Cuando el policía empuja a un ser humano contra una verja y cae, desplomándose, sobre otros seres humanos.

Cuando otro policía pega con una porra a seres humanos tumbados en el suelo. Quietos.

Cuando otros policías empujan a seres humanos a los que les cuesta caminar y les agarran del cuello.

Las he mirado muchas veces. Muchas.

Y no sé cuándo pasó que mirar cómo policías armados maltratan a seres humanos se convirtió en el orden normal de las cosas.

Cuándo nos acostumbramos a que los seres humanos que están al otro lado de las fronteras puedan ser violentados de tantas formas.

Cuándo sucedió que miramos todo esto que pasa en las fronteras como lo normal, como algo inmutable.

Cuándo consentimos que esto ocurra sin que nos duela la respiración.

Cuándo nos convencimos de que los desequilibrios y las desigualdades y la violencia tienen que ser admitidas como el orden normal de las cosas.

Cuándo dejamos de cuestionarnos si este es el único orden posible.

Porque, quizás, nos podríamos preguntar si podría ser de otro modo.

Cuestionar si lo normal es expulsar de vuelta a Marruecos a los niños y adultos que han llegado a la orilla de este lado de la frontera o si puede haber otra normalidad posible en la que se les proteja, independientemente de dónde hayan nacido. Nos podríamos preguntar, también, dónde están las niñas y mujeres migrantes.

Cuestionar si hay que ver como normal que los derechos de las personas dependan del lugar en el que nacieron o del dinero que tienen y no de la condición de ser seres humanos.

Pensar si hay que convencerse de que lo que nos protege son las rejas en las ventanas y los ejércitos y no los vínculos de comunidad.

Si hay que creerse que es posible construir la paz desde los relatos securitarios que refuerzan las lógicas autoritarias y de militarización entre otros lugares, de las fronteras.

Si se puede cuestionar el reparto de los recursos limitados y señalar a quiénes salen perdiendo y quiénes ganando.

Es saber que, por delante del derecho a migrar, tendría que estar el de no verte obligado a hacerlo porque los buques europeos se llevaron todos los peces o porque la tierra se secó como consecuencia de la contaminación que produjeron otros.

Es cuestionar si lo normal es que una especie ponga en jaque la vida de todas las demás.

Es reflexionar sobre las consecuencias que tiene conformarnos a que nos parezca normal que el mundo esté así.

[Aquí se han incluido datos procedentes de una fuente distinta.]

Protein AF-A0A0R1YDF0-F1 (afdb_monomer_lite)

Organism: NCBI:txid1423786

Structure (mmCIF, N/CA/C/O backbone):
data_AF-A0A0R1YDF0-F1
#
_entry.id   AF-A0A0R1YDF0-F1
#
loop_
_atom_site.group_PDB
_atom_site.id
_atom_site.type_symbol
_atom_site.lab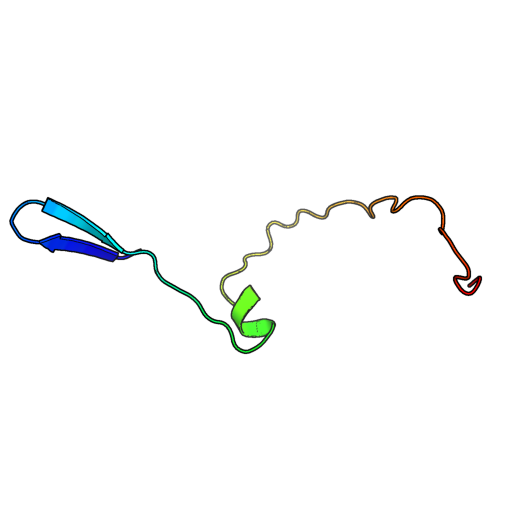el_atom_id
_atom_site.label_alt_id
_atom_site.label_comp_id
_atom_site.label_asym_id
_atom_site.label_entity_id
_atom_site.label_seq_id
_atom_site.pdbx_PDB_ins_code
_atom_site.Cartn_x
_atom_site.Cartn_y
_atom_site.Cartn_z
_atom_site.occupancy
_atom_site.B_iso_or_equiv
_atom_site.auth_seq_id
_atom_site.auth_comp_id
_atom_site.auth_asym_id
_atom_site.auth_atom_id
_atom_site.pdbx_PDB_model_num
ATOM 1 N N . MET A 1 1 ? -9.227 -0.219 7.734 1.00 82.88 1 MET A N 1
ATOM 2 C CA . MET A 1 1 ? -10.044 0.948 8.104 1.00 82.88 1 MET A CA 1
ATOM 3 C C . MET A 1 1 ? -10.854 0.561 9.323 1.00 82.88 1 MET A C 1
ATOM 5 O O . MET A 1 1 ? -11.226 -0.603 9.409 1.00 82.88 1 MET A O 1
ATOM 9 N N . THR A 1 2 ? -11.099 1.479 10.248 1.00 91.56 2 THR A N 1
ATOM 10 C CA . THR A 1 2 ? -12.068 1.267 11.331 1.00 91.56 2 THR A CA 1
ATOM 11 C C . THR A 1 2 ? -13.248 2.204 11.127 1.00 91.56 2 THR A C 1
ATOM 13 O O . THR A 1 2 ? -13.066 3.334 10.675 1.00 91.56 2 THR A O 1
ATOM 16 N N . ILE A 1 3 ? -14.446 1.706 11.422 1.00 94.06 3 ILE A N 1
ATOM 17 C CA . ILE A 1 3 ? -15.697 2.458 11.333 1.00 94.06 3 ILE A CA 1
ATOM 18 C C . ILE A 1 3 ? -16.236 2.568 12.754 1.00 94.06 3 ILE A C 1
ATOM 20 O O . ILE A 1 3 ? -16.456 1.542 13.400 1.00 94.06 3 ILE A O 1
ATOM 24 N N . THR A 1 4 ? -16.418 3.791 13.241 1.00 96.06 4 THR A N 1
ATOM 25 C CA . THR A 1 4 ? -16.989 4.073 14.565 1.00 96.06 4 THR A CA 1
ATOM 26 C C . THR A 1 4 ? -18.175 5.025 14.432 1.00 96.06 4 THR A C 1
ATOM 28 O O . THR A 1 4 ? -18.290 5.753 13.444 1.00 96.06 4 THR A O 1
ATOM 31 N N . ILE A 1 5 ? -19.092 4.992 15.405 1.00 95.69 5 ILE A N 1
ATOM 32 C CA . ILE A 1 5 ? -20.135 6.013 15.542 1.00 95.69 5 ILE A CA 1
ATOM 33 C C . ILE A 1 5 ? -19.778 6.889 16.735 1.00 95.69 5 ILE A C 1
ATOM 35 O O . ILE A 1 5 ? -19.701 6.405 17.861 1.00 95.69 5 ILE A O 1
ATOM 39 N N . GLU A 1 6 ? -19.586 8.177 16.476 1.00 95.00 6 GLU A N 1
ATOM 40 C CA . GLU A 1 6 ? -19.271 9.191 17.479 1.00 95.00 6 GLU A CA 1
ATOM 41 C C . GLU A 1 6 ? -20.282 10.328 17.341 1.00 95.00 6 GLU A C 1
ATOM 43 O O . GLU A 1 6 ? -20.453 10.893 16.262 1.00 95.00 6 GLU A O 1
ATOM 48 N N . ASN A 1 7 ? -21.004 10.637 18.422 1.00 94.94 7 ASN A N 1
ATOM 49 C CA . ASN A 1 7 ? -22.012 11.707 18.463 1.00 94.94 7 ASN A CA 1
ATOM 50 C C . ASN A 1 7 ? -23.050 11.637 17.323 1.00 94.94 7 ASN A C 1
ATOM 52 O O . ASN A 1 7 ? -23.427 12.651 16.740 1.00 94.94 7 ASN A O 1
ATOM 56 N N . GLY A 1 8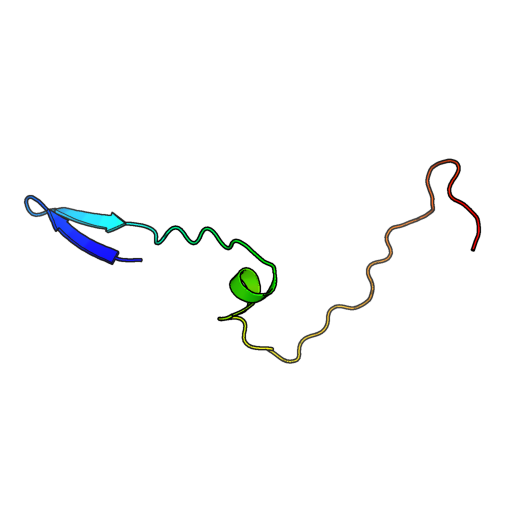 ? -23.490 10.426 16.972 1.00 94.69 8 GLY A N 1
ATOM 57 C CA . GLY A 1 8 ? -24.457 10.202 15.891 1.00 94.69 8 GLY A CA 1
ATOM 58 C C . GLY A 1 8 ? -23.886 10.357 14.476 1.00 94.69 8 GLY A C 1
ATOM 59 O O . GLY A 1 8 ? -24.640 10.261 13.512 1.00 94.69 8 GLY A O 1
ATOM 60 N N . SER A 1 9 ? -22.575 10.564 14.336 1.00 95.44 9 SER A N 1
ATOM 61 C CA . SER A 1 9 ? -21.875 10.629 13.052 1.00 95.44 9 SER A CA 1
ATOM 62 C C . SER A 1 9 ? -21.037 9.377 12.814 1.00 95.44 9 SER A C 1
ATOM 64 O O . SER A 1 9 ? -20.492 8.795 13.751 1.00 95.44 9 SER A O 1
ATOM 66 N N . ILE A 1 10 ? -20.911 8.971 11.549 1.00 96.88 10 ILE A N 1
ATOM 67 C CA . ILE A 1 10 ? -19.997 7.900 11.139 1.00 96.88 10 ILE A CA 1
ATOM 68 C C . ILE A 1 10 ? -18.597 8.498 10.991 1.00 96.88 10 ILE A C 1
ATOM 70 O O . ILE A 1 10 ? -18.393 9.407 10.187 1.00 96.88 10 ILE A O 1
ATOM 74 N N . VAL A 1 11 ? -17.634 7.956 11.731 1.00 96.31 11 VAL A N 1
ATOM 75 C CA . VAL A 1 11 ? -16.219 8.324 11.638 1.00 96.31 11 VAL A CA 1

Es pensar quién paga las consecuencias de nuestros privilegios.

Es cuestionarnos si este orden de las cosas tiene que ser admitido, si tenemos que rendirnos al abuso de poder y las desigualdades y la destrucción de la naturaleza sin que nada estalle.

Porque, quizás, la normalidad de las cosas debería residir en la posibilidad de disentir. En la posibilidad de actuar para construir un mundo en el que la palabra futuro no dependa de si eres o no una persona racializada, de tu sexo biológico o del dinero que tengas.

Un mundo en el que lo normal fuera que las personas tuvieran más derecho a atravesar las fronteras que las mercancías y los recursos naturales.

Un mundo en el que las personas fueran como las aves migratorias, que se mueven de un lado al otro sin pedir permiso a nadie.